Abbey Banking
The letters below are are only good for arse paper.
Why the site? Well I don't like being bullied by the big guys, and have to say, big women as well! When you are dealing with such an organisation, you do expect some kind of professionalism. And I also expect their staff to comply with what they tell you. After all, we are the public, and we rely on their expertise and the answers we are given. So now I am going to tell you a short,but true story about one mans plight with Abbey banking.
A big birthday was on the horizon and having just sold my property, I thought, why not get another motorbike. Mid life crisis, call it whatever you want, but a bike was going to be the biggest present I was going to give myself, after all, I couldn't ask mum and dad, like you would when you were younger.
I paid my cheque into the Slough branch on the 16th June 2006. This was not one of your cashier's, but an individual that had her own desk. I needed to explain and show her documentation that would give credibility to the cheque I was submitting. After all the paperwork, I asked her when would the cheque be cleared. She told me it would take 3 days. After all, it was not a payment from Mr. Ma goo, because I had sold him a stamp collection; no, this was money from the sale of a property, and Abbey had already received £82,000 from the proceeds.
On the same day I looked at the Auto trader under the bike section. A Harley Davidson was what I was after. One stood out! The price, £3500. What made this such a bargain was the extras that had been done to it. A Stage one modification, and the 883r sportster had been bored out to 1200cc. That would cost an extra £1500 or more to have them modifications done by Harley's.
I went to see the bike and after having a test ride, I was smitten. There was not another bike in that price range that could match it. I explained to the guy, named Gary, that I was having to wait for a cheque to clear. Gary understood this, and I explained it would be 4 days before he got his money. Like a little kid who just got his sweets, I was grinning from ear to ear, so excited! All I had to do was wait 4 days and I would be roaring up the road on my bike.
Wrong! Abbey fucked up my birthday present, they would not let me have the £3500. I was sent this letter - 20th June 2006, that meant I would have to wait. The capital I had was gained from the sale of my flat. So what was wrong in giving me £3500 in the time I was told ?

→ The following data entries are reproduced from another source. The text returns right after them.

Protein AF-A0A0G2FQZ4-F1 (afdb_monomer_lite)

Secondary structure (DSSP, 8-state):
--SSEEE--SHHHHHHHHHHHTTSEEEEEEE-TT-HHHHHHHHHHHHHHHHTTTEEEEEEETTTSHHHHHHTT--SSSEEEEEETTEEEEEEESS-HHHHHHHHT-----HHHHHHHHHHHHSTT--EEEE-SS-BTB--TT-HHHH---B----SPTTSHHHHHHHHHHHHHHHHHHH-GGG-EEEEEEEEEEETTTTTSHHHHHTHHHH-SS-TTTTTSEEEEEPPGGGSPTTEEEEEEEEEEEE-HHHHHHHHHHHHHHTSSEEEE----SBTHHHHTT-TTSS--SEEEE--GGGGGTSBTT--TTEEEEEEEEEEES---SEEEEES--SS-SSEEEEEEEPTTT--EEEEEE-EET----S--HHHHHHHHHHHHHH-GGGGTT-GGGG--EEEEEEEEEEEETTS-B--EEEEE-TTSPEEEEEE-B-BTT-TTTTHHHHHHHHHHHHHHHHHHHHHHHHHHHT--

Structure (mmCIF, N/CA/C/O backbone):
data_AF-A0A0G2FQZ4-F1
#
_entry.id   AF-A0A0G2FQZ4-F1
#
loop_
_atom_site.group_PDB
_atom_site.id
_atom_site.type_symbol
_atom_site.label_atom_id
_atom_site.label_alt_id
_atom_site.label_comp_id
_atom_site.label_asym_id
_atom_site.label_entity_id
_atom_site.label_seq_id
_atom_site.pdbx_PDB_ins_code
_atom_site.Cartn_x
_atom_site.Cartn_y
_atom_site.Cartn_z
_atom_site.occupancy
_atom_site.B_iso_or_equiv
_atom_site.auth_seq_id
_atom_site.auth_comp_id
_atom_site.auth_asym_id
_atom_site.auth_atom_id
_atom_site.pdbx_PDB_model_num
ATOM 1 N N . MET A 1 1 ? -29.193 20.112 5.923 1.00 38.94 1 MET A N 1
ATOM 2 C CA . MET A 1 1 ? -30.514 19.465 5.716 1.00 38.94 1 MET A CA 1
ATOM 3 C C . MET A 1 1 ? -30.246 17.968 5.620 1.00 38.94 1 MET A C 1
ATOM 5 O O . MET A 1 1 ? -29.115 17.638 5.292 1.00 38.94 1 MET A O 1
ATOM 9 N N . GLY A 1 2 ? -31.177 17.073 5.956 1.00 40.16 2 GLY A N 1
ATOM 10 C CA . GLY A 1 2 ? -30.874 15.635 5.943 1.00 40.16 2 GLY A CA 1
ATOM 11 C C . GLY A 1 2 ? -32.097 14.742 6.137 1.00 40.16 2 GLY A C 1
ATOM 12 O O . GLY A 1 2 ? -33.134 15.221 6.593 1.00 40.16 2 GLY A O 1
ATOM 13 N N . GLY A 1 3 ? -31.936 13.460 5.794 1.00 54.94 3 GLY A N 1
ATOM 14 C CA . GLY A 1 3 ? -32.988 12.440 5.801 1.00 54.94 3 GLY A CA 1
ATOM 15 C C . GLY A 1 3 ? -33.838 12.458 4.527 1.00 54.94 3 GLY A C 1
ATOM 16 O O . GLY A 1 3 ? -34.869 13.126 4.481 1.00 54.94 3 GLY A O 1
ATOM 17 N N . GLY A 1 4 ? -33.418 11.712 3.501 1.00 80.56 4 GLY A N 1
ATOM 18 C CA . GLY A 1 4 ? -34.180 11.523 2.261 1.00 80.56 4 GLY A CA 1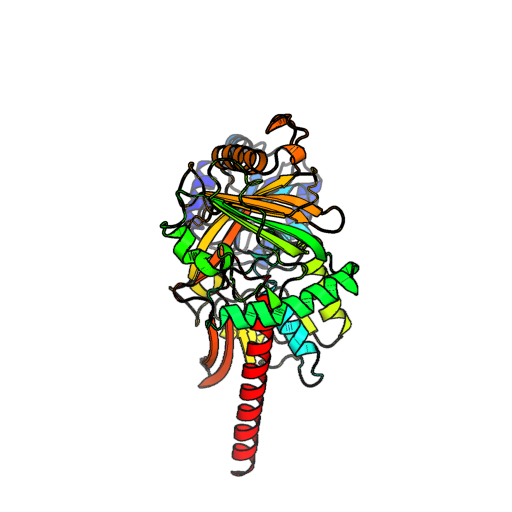
ATOM 19 C C . GLY A 1 4 ? -33.336 11.508 0.983 1.00 80.56 4 GLY A C 1
ATOM 20 O O . GLY A 1 4 ? -32.155 11.848 0.988 1.00 80.56 4 GLY A O 1
ATOM 21 N N . VAL A 1 5 ? -33.976 11.123 -0.127 1.00 92.50 5 VAL A N 1
ATOM 22 C CA . VAL A 1 5 ? -33.410 11.175 -1.486 1.00 92.50 5 VAL A CA 1
ATOM 23 C C . VAL A 1 5 ? -34.055 12.341 -2.229 1.00 92.50 5 VAL A C 1
ATOM 25 O O . VAL A 1 5 ? -35.254 12.315 -2.515 1.00 92.50 5 VAL A O 1
ATOM 28 N N . HIS A 1 6 ? -33.277 13.375 -2.530 1.00 95.31 6 HIS A N 1
ATOM 29 C CA . HIS A 1 6 ? -33.774 14.621 -3.108 1.00 95.31 6 HIS A CA 1
ATOM 30 C C . HIS A 1 6 ? -33.785 14.561 -4.644 1.00 95.31 6 HIS A C 1
ATOM 32 O O . HIS A 1 6 ? -32.773 14.260 -5.270 1.00 95.31 6 HIS A O 1
ATOM 38 N N . ASN A 1 7 ? -34.927 14.851 -5.272 1.00 96.44 7 ASN A N 1
ATOM 39 C CA . ASN A 1 7 ? -34.993 14.975 -6.730 1.00 96.44 7 ASN A CA 1
ATOM 40 C C . ASN A 1 7 ? -34.378 16.308 -7.166 1.00 96.44 7 ASN A C 1
ATOM 42 O O . ASN A 1 7 ? -34.721 17.338 -6.590 1.00 96.44 7 ASN A O 1
ATOM 46 N N . LEU A 1 8 ? -33.529 16.279 -8.189 1.00 97.19 8 LEU A N 1
ATOM 47 C CA . LEU A 1 8 ? -33.003 17.463 -8.863 1.00 97.19 8 LEU A CA 1
ATOM 48 C C . LEU A 1 8 ? -33.610 17.509 -10.270 1.00 97.19 8 LEU A C 1
ATOM 50 O O . LEU A 1 8 ? -33.634 16.495 -10.965 1.00 97.19 8 LEU A O 1
ATOM 54 N N . ALA A 1 9 ? -34.142 18.662 -10.661 1.00 95.19 9 ALA A N 1
ATOM 55 C CA . ALA A 1 9 ? -34.899 18.868 -11.896 1.00 95.19 9 ALA A CA 1
ATOM 56 C C . ALA A 1 9 ? -34.161 19.752 -12.921 1.00 95.19 9 ALA A C 1
ATOM 58 O O . ALA A 1 9 ? -34.719 20.096 -13.960 1.00 95.19 9 ALA A O 1
ATOM 59 N N . SER A 1 10 ? -32.917 20.156 -12.641 1.00 97.00 10 SER A N 1
ATOM 60 C CA . SER A 1 10 ? -32.083 20.907 -13.586 1.00 97.00 10 SER A CA 1
ATOM 61 C C . SER A 1 10 ? -30.588 20.792 -13.280 1.00 97.00 10 SER A C 1
ATOM 63 O O . SER A 1 10 ? -30.184 20.516 -12.147 1.00 97.00 10 SER A O 1
ATOM 65 N N . LYS A 1 11 ? -29.750 21.107 -14.274 1.00 94.31 11 LYS A N 1
ATOM 66 C CA . LYS A 1 11 ? -28.298 21.233 -14.098 1.00 94.31 11 LYS A CA 1
ATOM 67 C C . LYS A 1 11 ? -27.888 22.267 -13.043 1.00 94.31 11 LYS A C 1
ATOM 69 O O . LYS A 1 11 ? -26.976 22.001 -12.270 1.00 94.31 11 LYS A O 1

After having more problems with my account, I decided to make an official complaint. Oh by the way! I got another bike, same model without the modifications. £4000 it cost and then another £600 for the stage one kit. It will also cost me a further £700 to have the heads done - bored out to 1200cc. Add that up Abbey! Fuck me! That's £1800 more than I was going to spend. All because of Abbey's incompetence!

Getting back to my bike, well, not my bike, I lost the right to buy it. Rightly so, it was not Gary's fault. I could not get the money in time. He did not need to reason with my excuses.
So funny, Abbey sent me letters stating my complaint was being investigated. Each time I rang them, and we are talking about 3 occasions here, I was told that my claim was waiting its turn. I was told there was back log of claims, which put my claim over the time they stated. So I read out my letter and quoted them the Queens English, their Queens English! Look at the letters yourself - tell me if they explain my claim is in a queue. The letters indicate, ( I show one of them) that my claim is being looked at, and they need more time to make sure it is dealt with properly.

I was finally told the letters were formal letters they send out. Oh, are they? I told her, the letters were to keep me humoured, to pacify me, because they are meant to fool me. So my case had not been looked at! Had it? You the public, tell me what those letters portray to you. Do Abbey think we are daft or something? Abbey, wipe your mouths with toilet paper, you need to with the crap you come out with!
Well, the complaint took its time and when it was finally sorted out, I was offered £100. Yahoo! See the letter. That made a dent in that £1800 overspend! So I took the £100 and scarpered, no way was I going to keep my account open. Abbey, you done your damage and now I will do mine.

PS. Abbey, now I am a reasonable chap. If you wish to discuss this matter further and remedy the situation, then I will close this site! Or you can bury your heads in the sand, just like Ladbrokes! That site has been going for nearly 10 years.